Using mark-to-market accounting, ordinary shares and preference shares in the two banks have tumbled in value, with AIB, in particular, causing an €8.8bn drop.
Investments in Bank of Ireland have also slid by €1.3bn.
Mr Corrigan said the NTMA was being "very conservative" in relation to the value of its AIB investment. Shares were trading this week at about four cent. He said the NTMA was valuing them at one cent.
"The situation is quite volatile,'' he said, remarking that volumes of trading in AIB and Bank of Ireland shares were "very thin".
The NTMA holds investments in its 'non-discretionary portfolio', which is separate from its normal portfolio of bonds, property and private-equity holdings.
The original state investment in the two banks was €20.9bn, NTMA staff explained to the Oireachtas Public Accounts Committee yesterday.
"It is a very fluid situation,'' Mr Corrigan said, denying that the value lost would become permanent.
"To suggest the money is written off forever is not necessarily the case,'' he said.
While the Bank of Ireland and AIB investments could recoup value in the long term, the money invested in Anglo Irish Bank was "gone" said Mr Corrigan. All the State could do now, he explained, was try to negotiate on the €30bn of promissory notes to Anglo.
Attempts are being made to finance these via Europe and the European Financial Stability Facility, said Mr Corrigan.
He explained that the notes were paying an 8pc interest rate, but cutting this back would leave Anglo Irish with a capital hole that would have to be filled.
"We are looking at it,'' he said.
Mr Corrigan also revealed that the NTMA was leading the push to impose losses on subordinated bond holders, which were reducing the cost of the bank bailout bill from €24bn to around €16.5bn.
Talking about the NTMA unit involved in these burden sharing exercises, Mr Corrigan said: "The banks wouldn't have been as aggressive as us.''
The NTMA also revealed that there was only €5.3bn left in the National Pensions Reserve Fund.

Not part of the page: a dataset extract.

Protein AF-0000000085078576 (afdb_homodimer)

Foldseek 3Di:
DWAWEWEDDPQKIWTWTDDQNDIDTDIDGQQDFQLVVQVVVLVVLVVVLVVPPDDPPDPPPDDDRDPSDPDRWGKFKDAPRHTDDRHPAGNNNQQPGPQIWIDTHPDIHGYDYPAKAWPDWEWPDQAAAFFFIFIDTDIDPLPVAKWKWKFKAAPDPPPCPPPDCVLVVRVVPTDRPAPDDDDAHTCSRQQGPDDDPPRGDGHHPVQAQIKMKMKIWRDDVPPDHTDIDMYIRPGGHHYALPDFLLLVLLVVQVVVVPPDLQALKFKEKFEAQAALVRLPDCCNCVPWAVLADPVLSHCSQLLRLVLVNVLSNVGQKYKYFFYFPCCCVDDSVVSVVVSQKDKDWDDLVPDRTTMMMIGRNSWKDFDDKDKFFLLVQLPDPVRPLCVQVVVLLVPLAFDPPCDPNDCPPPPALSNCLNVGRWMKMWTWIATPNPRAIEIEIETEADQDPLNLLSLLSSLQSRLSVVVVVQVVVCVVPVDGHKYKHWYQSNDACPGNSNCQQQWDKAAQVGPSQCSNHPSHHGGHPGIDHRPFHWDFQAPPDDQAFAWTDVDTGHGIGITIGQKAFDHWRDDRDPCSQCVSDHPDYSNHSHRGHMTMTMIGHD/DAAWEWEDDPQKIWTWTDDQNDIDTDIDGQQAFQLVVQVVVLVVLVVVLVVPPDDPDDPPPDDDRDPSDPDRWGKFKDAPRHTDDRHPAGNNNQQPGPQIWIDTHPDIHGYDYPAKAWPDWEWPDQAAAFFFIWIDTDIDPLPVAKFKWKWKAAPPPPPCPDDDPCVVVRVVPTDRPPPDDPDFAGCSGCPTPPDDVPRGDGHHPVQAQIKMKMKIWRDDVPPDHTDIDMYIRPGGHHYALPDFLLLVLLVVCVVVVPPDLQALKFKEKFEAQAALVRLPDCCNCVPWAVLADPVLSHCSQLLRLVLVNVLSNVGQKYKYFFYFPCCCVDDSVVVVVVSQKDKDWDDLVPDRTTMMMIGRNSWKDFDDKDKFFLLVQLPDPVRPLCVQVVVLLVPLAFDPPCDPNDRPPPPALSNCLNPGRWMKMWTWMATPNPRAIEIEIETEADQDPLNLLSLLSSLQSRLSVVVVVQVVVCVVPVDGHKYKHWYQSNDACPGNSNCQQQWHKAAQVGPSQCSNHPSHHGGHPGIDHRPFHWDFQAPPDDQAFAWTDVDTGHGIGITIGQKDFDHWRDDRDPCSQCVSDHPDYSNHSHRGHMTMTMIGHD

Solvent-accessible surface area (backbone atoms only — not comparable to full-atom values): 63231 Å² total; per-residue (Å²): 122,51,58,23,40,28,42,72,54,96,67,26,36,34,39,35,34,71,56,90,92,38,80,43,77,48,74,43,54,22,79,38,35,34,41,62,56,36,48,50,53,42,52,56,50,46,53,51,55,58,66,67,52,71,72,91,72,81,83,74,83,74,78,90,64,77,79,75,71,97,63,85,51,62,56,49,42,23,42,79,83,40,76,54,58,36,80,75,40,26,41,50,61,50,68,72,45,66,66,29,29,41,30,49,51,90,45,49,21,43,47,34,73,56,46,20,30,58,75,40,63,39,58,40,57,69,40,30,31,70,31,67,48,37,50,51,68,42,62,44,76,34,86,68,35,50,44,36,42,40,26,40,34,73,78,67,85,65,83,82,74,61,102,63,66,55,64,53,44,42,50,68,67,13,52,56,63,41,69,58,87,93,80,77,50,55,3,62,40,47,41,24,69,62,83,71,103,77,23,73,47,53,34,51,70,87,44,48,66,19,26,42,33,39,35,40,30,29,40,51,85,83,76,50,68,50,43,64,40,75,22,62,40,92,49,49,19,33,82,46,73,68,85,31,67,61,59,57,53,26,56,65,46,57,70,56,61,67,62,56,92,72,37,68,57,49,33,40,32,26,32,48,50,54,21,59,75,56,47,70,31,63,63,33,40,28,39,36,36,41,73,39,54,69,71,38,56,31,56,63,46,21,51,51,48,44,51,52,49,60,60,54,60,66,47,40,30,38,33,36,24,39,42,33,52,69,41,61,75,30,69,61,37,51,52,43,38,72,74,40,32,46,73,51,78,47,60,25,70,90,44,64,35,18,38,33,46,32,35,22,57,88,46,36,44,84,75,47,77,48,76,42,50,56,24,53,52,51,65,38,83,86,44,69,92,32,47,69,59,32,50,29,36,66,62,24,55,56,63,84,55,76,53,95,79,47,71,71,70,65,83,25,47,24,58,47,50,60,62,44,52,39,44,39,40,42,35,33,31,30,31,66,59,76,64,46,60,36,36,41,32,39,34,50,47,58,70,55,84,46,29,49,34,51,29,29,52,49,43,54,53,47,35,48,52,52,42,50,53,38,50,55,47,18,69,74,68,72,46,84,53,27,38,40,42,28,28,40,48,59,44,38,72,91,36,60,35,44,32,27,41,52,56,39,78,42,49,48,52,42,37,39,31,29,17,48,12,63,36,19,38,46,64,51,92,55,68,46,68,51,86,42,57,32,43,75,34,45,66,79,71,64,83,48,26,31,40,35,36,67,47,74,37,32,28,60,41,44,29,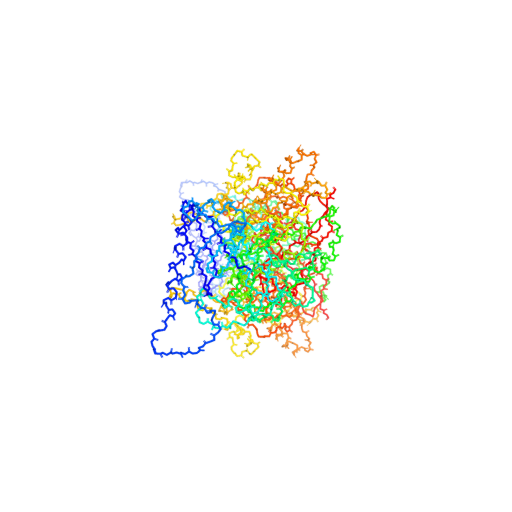30,29,76,55,38,77,72,47,40,64,77,75,78,57,68,66,69,48,41,66,59,28,26,28,35,23,75,58,34,52,20,47,39,50,72,45,41,22,33,34,28,70,114,122,48,62,22,41,27,42,70,55,96,67,25,35,35,40,36,34,72,55,91,91,38,80,41,78,47,77,42,54,24,78,38,36,35,42,60,55,36,49,50,52,39,52,57,52,46,52,53,55,58,66,68,53,72,70,91,72,82,82,72,83,73,80,90,64,78,80,75,71,98,62,84,51,61,58,48,42,23,42,78,82,38,76,54,58,37,78,76,39,26,41,50,62,50,68,72,44,65,67,28,30,41,31,51,51,89,44,47,21,44,48,36,73,57,48,18,30,57,75,38,64,40,57,39,58,70,40,30,30,72,30,68,43,37,51,51,69,43,62,43,75,34,86,69,34,48,46,36,40,38,26,39,38,75,82,65,84,63,83,82,74,62,89,68,77,58,66,46,57,58,46,66,71,13,55,56,66,52,66,59,79,96,78,76,64,62,10,57,42,51,40,26,52,92,65,67,102,79,36,70,46,52,34,50,67,87,44,48,68,19,26,42,33,41,36,39,30,30,40,51,86,83,76,50,69,52,42,64,39,75,21,62,40,93,49,50,19,33,82,46,72,68,85,31,68,62,59,58,53,26,56,63,44,58,72,55,58,68,63,57,90,71,39,66,57,48,30,40,34,23,32,48,50,54,21,60,74,56,48,70,32,65,62,32,40,29,40,37,35,41,73,38,54,69,71,38,57,32,56,64,47,21,51,51,48,46,50,51,50,59,59,54,60,66,48,40,30,39,32,36,25,37,42,33,53,68,41,62,76,29,68,61,37,51,52,44,39,72,74,39,34,47,71,50,76,46,62,25,72,88,43,64,35,17,37,34,44,33,36,22,57,87,46,36,42,84,74,46,79,48,75,40,50,55,25,53,53,51,66,38,82,86,43,70,91,33,47,71,59,33,52,28,37,66,62,24,55,55,62,83,55,76,53,94,80,46,69,70,70,65,84,25,47,22,59,48,51,60,63,44,54,38,45,38,39,42,35,33,31,28,32,65,60,75,63,46,60,36,37,40,32,40,35,51,46,60,72,54,85,47,28,48,34,52,29,29,52,50,43,53,53,50,34,50,54,52,42,51,54,39,50,54,48,18,70,74,68,74,44,83,52,25,36,41,43,26,29,37,48,58,43,39,72,90,37,59,34,44,31,28,42,52,56,37,76,41,50,47,52,43,38,39,30,29,17,51,12,62,36,19,39,46,66,52,91,56,67,46,68,53,87,42,58,33,42,76,35,44,66,79,71,64,84,48,26,30,39,35,37,68,48,75,37,32,28,62,40,45,29,30,28,76,55,38,76,73,47,38,66,76,76,78,57,67,66,70,50,41,65,59,28,25,29,34,21,77,58,35,51,19,44,39,50,73,44,42,24,32,35,28,69,116

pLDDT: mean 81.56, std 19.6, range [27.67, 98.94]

The chairman of the fund, Paul Carty, admitted that this amount was nowhere near enough to meet future pension liabilities of the public sector.
"I'm guessing now, but covering 30pc to 50pc is the best we can do,'' said Mr Carty.
He explained that raids on the pension fund to pay for the banks and the IMF/EU programme meant that pension liabilities would have to be met by the markets.
"We're then relying on the markets to generate the return,'' he told committee members.
The NTMA has been selling €10bn worth of equities in the last year and has purchased "put options" to insulate itself from current market turbulence, added Mr Carty.